5. What This Will Mean for Our Stakeholders
Delivering this strategy will have a demonstrable impact on the delivery quality of grants across government, improving the ability to maximise outcomes by unlocking the greatest value from grant funds for citizens and the economy.
For citizens:
- Improved visibility of and easier access to grants.
- Greater transparency of spend to deliver trust and accountability for the citizen.
- More effective grants that deliver key government policies for the public good more effectively, addressing market failures or opening up new areas of opportunity.
- Greater Value for Money delivered through improvements in efficiency and productivity of grant administration.
For grants practitioners:
- Upskilled grants practitioners who are recognised for their expertise.
- More consistent and harmonised ways of working, proportionate to each organisation’s grant portfolio, including the level of complexity, scale and risk.
- Continued expert support from the GGMF, via CGAP and sharing of insights
- Increased collaboration across government with best practice being shared regularly across the grant making community.
- Improved systems and more consistent data standards driving efficiency and better data informed decision making.
For government:
- Improved cross government coordination and alignment in the execution of grant administration, driving greater productivity.
- Increased confidence and more real-time information on the scale, type and distribution of grant spending across government.
- Greater collaboration and effective coordination of expert advice, support and delivery between, Government Functions, e.g., Legal, Policy, Analysis & Insight, Finance, Commercial, Assurance, Major Projects, DDAT and Counter Fraud.
6. How We Will Measure Our Progress
The GGMF will provide oversight and proactive support to government to realise this strategy and report progress against the Strategic Pillars in our annual report.
We will monitor progress closely to help us realise our Strategic Pillar ambitions through development of consistent methodologies to measure progress on a consistent basis.
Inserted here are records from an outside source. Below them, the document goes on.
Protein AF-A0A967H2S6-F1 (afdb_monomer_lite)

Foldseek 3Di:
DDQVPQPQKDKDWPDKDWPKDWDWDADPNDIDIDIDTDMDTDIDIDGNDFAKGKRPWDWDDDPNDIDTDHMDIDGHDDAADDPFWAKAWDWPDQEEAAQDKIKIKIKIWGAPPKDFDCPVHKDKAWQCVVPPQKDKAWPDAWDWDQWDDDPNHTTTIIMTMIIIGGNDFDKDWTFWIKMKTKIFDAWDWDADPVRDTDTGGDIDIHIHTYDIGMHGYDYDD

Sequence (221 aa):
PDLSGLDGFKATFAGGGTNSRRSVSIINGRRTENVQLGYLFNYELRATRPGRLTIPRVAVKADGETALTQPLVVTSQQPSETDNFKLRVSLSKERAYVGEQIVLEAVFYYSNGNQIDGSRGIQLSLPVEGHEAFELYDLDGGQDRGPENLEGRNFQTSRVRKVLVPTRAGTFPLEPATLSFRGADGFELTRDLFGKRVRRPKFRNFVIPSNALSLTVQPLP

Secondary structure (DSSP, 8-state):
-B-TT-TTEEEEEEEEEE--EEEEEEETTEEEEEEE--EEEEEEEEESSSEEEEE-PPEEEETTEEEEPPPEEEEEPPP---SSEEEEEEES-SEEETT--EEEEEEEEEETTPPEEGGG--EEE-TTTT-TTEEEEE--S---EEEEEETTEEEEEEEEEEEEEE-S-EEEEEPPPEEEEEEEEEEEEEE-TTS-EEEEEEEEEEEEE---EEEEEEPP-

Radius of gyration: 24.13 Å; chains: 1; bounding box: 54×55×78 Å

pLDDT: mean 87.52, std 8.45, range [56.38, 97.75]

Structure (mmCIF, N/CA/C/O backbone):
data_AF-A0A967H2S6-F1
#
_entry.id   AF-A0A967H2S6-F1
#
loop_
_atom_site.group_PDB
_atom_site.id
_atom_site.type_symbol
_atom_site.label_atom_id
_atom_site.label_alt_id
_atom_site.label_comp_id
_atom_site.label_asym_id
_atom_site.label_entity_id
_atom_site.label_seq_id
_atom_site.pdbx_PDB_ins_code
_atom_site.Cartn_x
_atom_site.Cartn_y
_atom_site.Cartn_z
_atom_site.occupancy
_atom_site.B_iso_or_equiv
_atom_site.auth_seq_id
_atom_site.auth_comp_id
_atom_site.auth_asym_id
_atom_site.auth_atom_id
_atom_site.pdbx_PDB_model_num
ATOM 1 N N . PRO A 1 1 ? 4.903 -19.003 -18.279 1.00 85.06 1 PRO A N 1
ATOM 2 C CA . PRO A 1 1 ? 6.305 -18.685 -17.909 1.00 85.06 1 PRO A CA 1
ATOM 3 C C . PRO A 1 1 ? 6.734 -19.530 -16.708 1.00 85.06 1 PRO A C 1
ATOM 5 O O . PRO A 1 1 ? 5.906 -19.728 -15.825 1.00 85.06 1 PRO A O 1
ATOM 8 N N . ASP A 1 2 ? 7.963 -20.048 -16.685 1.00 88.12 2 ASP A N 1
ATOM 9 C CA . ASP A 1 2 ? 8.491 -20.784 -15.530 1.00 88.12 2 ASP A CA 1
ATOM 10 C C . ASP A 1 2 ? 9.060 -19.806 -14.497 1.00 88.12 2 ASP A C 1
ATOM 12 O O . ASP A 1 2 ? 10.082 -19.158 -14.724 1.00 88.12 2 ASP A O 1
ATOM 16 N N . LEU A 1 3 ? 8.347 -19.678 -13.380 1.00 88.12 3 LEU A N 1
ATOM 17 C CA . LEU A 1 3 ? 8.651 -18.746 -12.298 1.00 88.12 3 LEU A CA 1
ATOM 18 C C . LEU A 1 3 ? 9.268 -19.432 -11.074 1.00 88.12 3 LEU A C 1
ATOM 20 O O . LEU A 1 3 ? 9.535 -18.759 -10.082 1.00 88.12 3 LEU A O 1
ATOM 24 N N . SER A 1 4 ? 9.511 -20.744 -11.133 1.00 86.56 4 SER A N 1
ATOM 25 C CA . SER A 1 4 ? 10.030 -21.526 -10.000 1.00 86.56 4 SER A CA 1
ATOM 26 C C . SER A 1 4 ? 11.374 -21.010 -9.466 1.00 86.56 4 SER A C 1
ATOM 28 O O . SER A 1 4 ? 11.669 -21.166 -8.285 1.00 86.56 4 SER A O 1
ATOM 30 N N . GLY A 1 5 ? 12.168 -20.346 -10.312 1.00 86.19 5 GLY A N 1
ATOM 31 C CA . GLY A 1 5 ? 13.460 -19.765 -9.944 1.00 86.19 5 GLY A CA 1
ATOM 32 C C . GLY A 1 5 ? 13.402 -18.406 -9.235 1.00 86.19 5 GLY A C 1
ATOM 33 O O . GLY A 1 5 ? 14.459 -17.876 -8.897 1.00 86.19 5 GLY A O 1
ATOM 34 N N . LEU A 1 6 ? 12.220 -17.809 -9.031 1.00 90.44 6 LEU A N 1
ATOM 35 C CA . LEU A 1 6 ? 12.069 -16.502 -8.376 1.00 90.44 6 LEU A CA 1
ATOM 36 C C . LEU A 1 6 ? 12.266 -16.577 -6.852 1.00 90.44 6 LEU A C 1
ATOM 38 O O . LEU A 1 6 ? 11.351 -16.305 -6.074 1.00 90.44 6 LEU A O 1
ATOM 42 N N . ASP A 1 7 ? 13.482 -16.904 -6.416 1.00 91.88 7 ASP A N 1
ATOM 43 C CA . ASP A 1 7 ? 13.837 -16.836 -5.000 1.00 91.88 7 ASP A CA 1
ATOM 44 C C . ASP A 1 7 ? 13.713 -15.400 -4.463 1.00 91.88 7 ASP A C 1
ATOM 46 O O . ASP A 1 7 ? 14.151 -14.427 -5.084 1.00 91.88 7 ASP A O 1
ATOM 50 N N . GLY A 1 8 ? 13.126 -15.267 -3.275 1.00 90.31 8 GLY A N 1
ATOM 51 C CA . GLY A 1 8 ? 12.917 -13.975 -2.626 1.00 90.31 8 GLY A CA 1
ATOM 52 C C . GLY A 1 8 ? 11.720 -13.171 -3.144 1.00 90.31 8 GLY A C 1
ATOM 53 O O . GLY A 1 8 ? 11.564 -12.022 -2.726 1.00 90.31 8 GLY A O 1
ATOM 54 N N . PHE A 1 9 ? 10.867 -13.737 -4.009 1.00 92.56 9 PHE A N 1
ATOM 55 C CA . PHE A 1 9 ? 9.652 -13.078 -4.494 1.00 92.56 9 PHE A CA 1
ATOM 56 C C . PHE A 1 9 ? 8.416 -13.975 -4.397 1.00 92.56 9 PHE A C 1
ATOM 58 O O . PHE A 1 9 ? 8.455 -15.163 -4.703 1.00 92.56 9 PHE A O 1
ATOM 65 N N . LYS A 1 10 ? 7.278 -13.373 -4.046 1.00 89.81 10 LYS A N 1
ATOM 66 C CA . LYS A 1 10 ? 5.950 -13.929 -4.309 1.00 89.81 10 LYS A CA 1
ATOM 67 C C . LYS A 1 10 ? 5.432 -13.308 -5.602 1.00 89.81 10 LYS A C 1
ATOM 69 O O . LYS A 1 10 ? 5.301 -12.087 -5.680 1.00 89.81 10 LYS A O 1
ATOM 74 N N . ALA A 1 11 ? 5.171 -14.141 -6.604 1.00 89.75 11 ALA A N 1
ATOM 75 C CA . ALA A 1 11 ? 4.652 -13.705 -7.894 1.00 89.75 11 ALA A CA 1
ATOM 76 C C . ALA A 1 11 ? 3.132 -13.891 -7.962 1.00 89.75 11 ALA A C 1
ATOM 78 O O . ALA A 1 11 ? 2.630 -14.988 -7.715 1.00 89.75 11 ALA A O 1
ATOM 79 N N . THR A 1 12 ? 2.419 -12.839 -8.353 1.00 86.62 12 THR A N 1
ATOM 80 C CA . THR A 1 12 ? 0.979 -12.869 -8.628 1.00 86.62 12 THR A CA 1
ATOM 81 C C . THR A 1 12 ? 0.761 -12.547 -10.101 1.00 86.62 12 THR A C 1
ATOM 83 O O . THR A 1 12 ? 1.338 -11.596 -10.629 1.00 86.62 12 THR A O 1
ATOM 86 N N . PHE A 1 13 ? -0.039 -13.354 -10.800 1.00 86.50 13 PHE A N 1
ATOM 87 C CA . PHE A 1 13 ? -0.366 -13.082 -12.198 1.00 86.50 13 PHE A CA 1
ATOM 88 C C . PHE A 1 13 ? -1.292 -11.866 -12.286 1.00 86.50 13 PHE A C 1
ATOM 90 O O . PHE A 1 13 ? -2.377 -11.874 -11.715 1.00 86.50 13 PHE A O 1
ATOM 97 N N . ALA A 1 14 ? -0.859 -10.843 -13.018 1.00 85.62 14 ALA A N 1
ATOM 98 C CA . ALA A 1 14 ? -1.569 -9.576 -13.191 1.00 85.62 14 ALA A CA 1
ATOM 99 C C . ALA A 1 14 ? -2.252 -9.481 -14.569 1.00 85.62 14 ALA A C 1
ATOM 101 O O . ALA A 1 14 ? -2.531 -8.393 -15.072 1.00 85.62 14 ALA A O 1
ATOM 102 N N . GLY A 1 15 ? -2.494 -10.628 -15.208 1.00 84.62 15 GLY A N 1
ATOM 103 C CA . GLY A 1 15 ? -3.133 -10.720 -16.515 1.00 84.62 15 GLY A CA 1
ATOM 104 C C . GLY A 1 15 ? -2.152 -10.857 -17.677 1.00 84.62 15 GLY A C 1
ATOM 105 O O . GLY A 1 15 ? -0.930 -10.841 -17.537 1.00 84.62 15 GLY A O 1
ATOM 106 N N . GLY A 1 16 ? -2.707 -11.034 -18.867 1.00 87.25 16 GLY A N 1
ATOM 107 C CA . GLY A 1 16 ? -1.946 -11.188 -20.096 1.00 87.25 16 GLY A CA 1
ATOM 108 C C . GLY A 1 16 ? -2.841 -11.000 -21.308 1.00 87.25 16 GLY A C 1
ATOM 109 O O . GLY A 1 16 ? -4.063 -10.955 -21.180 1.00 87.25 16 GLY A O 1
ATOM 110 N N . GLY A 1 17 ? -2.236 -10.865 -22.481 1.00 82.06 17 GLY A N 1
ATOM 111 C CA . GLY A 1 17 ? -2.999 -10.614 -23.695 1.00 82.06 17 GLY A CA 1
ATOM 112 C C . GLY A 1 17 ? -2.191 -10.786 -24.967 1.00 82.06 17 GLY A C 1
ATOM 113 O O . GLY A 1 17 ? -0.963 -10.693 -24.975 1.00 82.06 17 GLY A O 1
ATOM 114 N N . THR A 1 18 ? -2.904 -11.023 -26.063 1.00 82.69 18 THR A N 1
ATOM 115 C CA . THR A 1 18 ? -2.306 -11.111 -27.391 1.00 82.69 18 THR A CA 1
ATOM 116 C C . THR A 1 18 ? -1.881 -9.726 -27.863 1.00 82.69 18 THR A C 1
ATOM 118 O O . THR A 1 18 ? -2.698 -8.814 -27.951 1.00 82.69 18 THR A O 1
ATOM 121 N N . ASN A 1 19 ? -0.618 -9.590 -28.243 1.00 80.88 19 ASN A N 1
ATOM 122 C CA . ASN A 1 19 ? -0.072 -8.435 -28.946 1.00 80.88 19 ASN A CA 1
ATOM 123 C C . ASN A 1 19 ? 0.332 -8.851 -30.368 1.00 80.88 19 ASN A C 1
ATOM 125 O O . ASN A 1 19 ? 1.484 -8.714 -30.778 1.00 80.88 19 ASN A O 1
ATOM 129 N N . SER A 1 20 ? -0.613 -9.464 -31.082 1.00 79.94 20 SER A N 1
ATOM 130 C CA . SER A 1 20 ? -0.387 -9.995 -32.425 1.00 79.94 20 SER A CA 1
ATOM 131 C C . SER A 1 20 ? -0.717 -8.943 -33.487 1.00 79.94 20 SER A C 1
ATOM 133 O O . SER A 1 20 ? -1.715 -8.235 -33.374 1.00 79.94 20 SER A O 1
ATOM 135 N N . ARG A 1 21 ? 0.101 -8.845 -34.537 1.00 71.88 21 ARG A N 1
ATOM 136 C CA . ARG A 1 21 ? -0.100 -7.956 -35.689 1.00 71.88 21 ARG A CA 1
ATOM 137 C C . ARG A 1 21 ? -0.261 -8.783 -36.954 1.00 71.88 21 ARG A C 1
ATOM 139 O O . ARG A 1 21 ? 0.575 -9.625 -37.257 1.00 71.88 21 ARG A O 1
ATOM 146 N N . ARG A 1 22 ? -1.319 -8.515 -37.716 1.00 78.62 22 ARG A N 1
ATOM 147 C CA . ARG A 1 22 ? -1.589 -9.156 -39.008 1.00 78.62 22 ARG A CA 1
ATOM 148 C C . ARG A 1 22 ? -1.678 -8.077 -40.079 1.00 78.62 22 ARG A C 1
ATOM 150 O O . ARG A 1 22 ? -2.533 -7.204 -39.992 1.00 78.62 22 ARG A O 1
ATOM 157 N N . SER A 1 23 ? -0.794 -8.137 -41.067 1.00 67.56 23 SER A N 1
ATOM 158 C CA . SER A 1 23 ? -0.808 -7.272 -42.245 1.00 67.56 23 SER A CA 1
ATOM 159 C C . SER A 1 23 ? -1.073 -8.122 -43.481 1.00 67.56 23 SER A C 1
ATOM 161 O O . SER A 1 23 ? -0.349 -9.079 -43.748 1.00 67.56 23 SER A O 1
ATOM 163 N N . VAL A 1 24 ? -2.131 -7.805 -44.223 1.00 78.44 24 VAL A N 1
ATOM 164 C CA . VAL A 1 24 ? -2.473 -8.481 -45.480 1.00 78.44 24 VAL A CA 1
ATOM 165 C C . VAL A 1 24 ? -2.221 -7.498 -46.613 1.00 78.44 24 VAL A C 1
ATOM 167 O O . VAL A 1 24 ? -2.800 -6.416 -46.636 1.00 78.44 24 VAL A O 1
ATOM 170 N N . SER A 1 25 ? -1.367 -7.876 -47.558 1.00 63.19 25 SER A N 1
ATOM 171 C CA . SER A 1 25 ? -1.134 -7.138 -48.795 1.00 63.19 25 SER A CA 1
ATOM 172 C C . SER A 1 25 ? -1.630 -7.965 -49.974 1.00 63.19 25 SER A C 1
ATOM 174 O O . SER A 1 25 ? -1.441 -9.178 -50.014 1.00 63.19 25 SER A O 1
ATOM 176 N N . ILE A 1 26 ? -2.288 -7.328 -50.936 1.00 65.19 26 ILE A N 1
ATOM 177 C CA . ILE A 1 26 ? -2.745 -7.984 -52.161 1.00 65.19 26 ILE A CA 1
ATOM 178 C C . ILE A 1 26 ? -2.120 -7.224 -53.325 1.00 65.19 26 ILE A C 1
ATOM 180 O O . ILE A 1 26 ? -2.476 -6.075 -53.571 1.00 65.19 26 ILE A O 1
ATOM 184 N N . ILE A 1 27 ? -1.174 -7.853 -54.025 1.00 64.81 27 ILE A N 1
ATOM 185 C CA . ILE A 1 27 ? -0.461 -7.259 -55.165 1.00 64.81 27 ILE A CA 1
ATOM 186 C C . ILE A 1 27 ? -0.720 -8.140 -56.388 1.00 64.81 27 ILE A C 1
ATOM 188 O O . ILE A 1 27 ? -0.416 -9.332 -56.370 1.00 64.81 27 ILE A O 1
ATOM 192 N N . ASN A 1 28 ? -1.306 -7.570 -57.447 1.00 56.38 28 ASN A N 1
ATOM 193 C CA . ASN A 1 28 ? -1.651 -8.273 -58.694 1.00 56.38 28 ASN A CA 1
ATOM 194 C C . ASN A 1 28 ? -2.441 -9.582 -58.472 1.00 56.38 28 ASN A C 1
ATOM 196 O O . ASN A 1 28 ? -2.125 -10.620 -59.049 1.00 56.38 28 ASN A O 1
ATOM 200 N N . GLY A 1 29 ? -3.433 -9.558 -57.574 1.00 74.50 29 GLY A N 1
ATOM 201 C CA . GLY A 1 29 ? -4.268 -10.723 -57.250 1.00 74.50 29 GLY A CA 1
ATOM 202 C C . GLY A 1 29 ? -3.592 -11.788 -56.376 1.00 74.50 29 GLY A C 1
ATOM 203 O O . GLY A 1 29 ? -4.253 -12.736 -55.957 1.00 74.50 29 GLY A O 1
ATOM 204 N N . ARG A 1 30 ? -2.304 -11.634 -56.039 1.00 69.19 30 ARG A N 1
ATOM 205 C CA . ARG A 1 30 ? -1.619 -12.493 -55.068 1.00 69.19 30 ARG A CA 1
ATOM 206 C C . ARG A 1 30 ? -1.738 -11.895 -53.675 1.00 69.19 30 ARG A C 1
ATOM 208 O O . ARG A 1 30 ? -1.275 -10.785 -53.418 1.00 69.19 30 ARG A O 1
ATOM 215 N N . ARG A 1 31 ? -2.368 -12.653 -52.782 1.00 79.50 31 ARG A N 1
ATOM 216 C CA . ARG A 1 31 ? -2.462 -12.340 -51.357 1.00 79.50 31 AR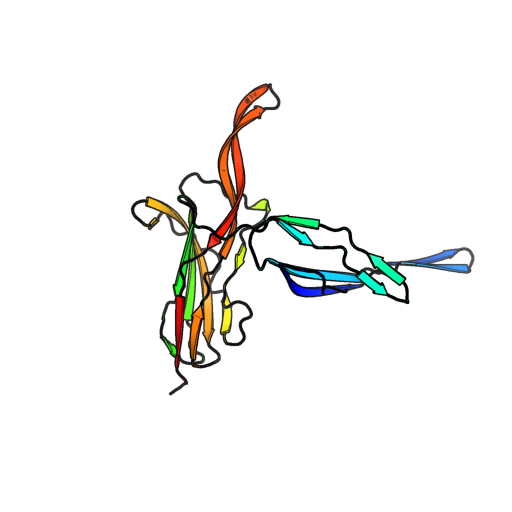G A CA 1
ATOM 217 C C . ARG A 1 31 ? -1.158 -12.740 -50.666 1.00 79.50 31 ARG A C 1
ATOM 219 O O . ARG A 1 31 ? -0.824 -13.919 -50.626 1.00 79.50 31 ARG A O 1
ATOM 226 N N . THR A 1 32 ? -0.471 -11.763 -50.087 1.00 72.75 32 THR A N 1
ATOM 227 C CA . THR A 1 32 ? 0.682 -11.942 -49.202 1.00 72.75 32 THR A CA 1
ATOM 228 C C . THR A 1 32 ? 0.272 -11.545 -47.792 1.00 72.75 32 THR A C 1
ATOM 230 O O . THR A 1 32 ? -0.266 -10.463 -47.567 1.00 72.75 32 THR A O 1
ATOM 233 N N . GLU A 1 33 ? 0.516 -12.418 -46.826 1.00 77.19 33 GLU A N 1
ATOM 234 C CA . GLU A 1 33 ? 0.143 -12.198 -45.435 1.00 77.19 33 GLU A CA 1
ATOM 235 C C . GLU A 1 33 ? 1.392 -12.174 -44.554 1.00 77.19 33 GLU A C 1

To enable this, the GGMF will establish departmental functional dashboards, underpinned by co-created metrics, to enable Grants Senior Functional Leads to drive progress in their respective departments.
The GGMF will actively champion this strategy and promote the grants agenda across government with stakeholders at all levels. Empowering our grant making community to maximise outcomes by unlocking the greatest value from grant funds for citizens and the economy, thus enabling public good, and ensuring the voice of grants practitioners is heard across government and beyond.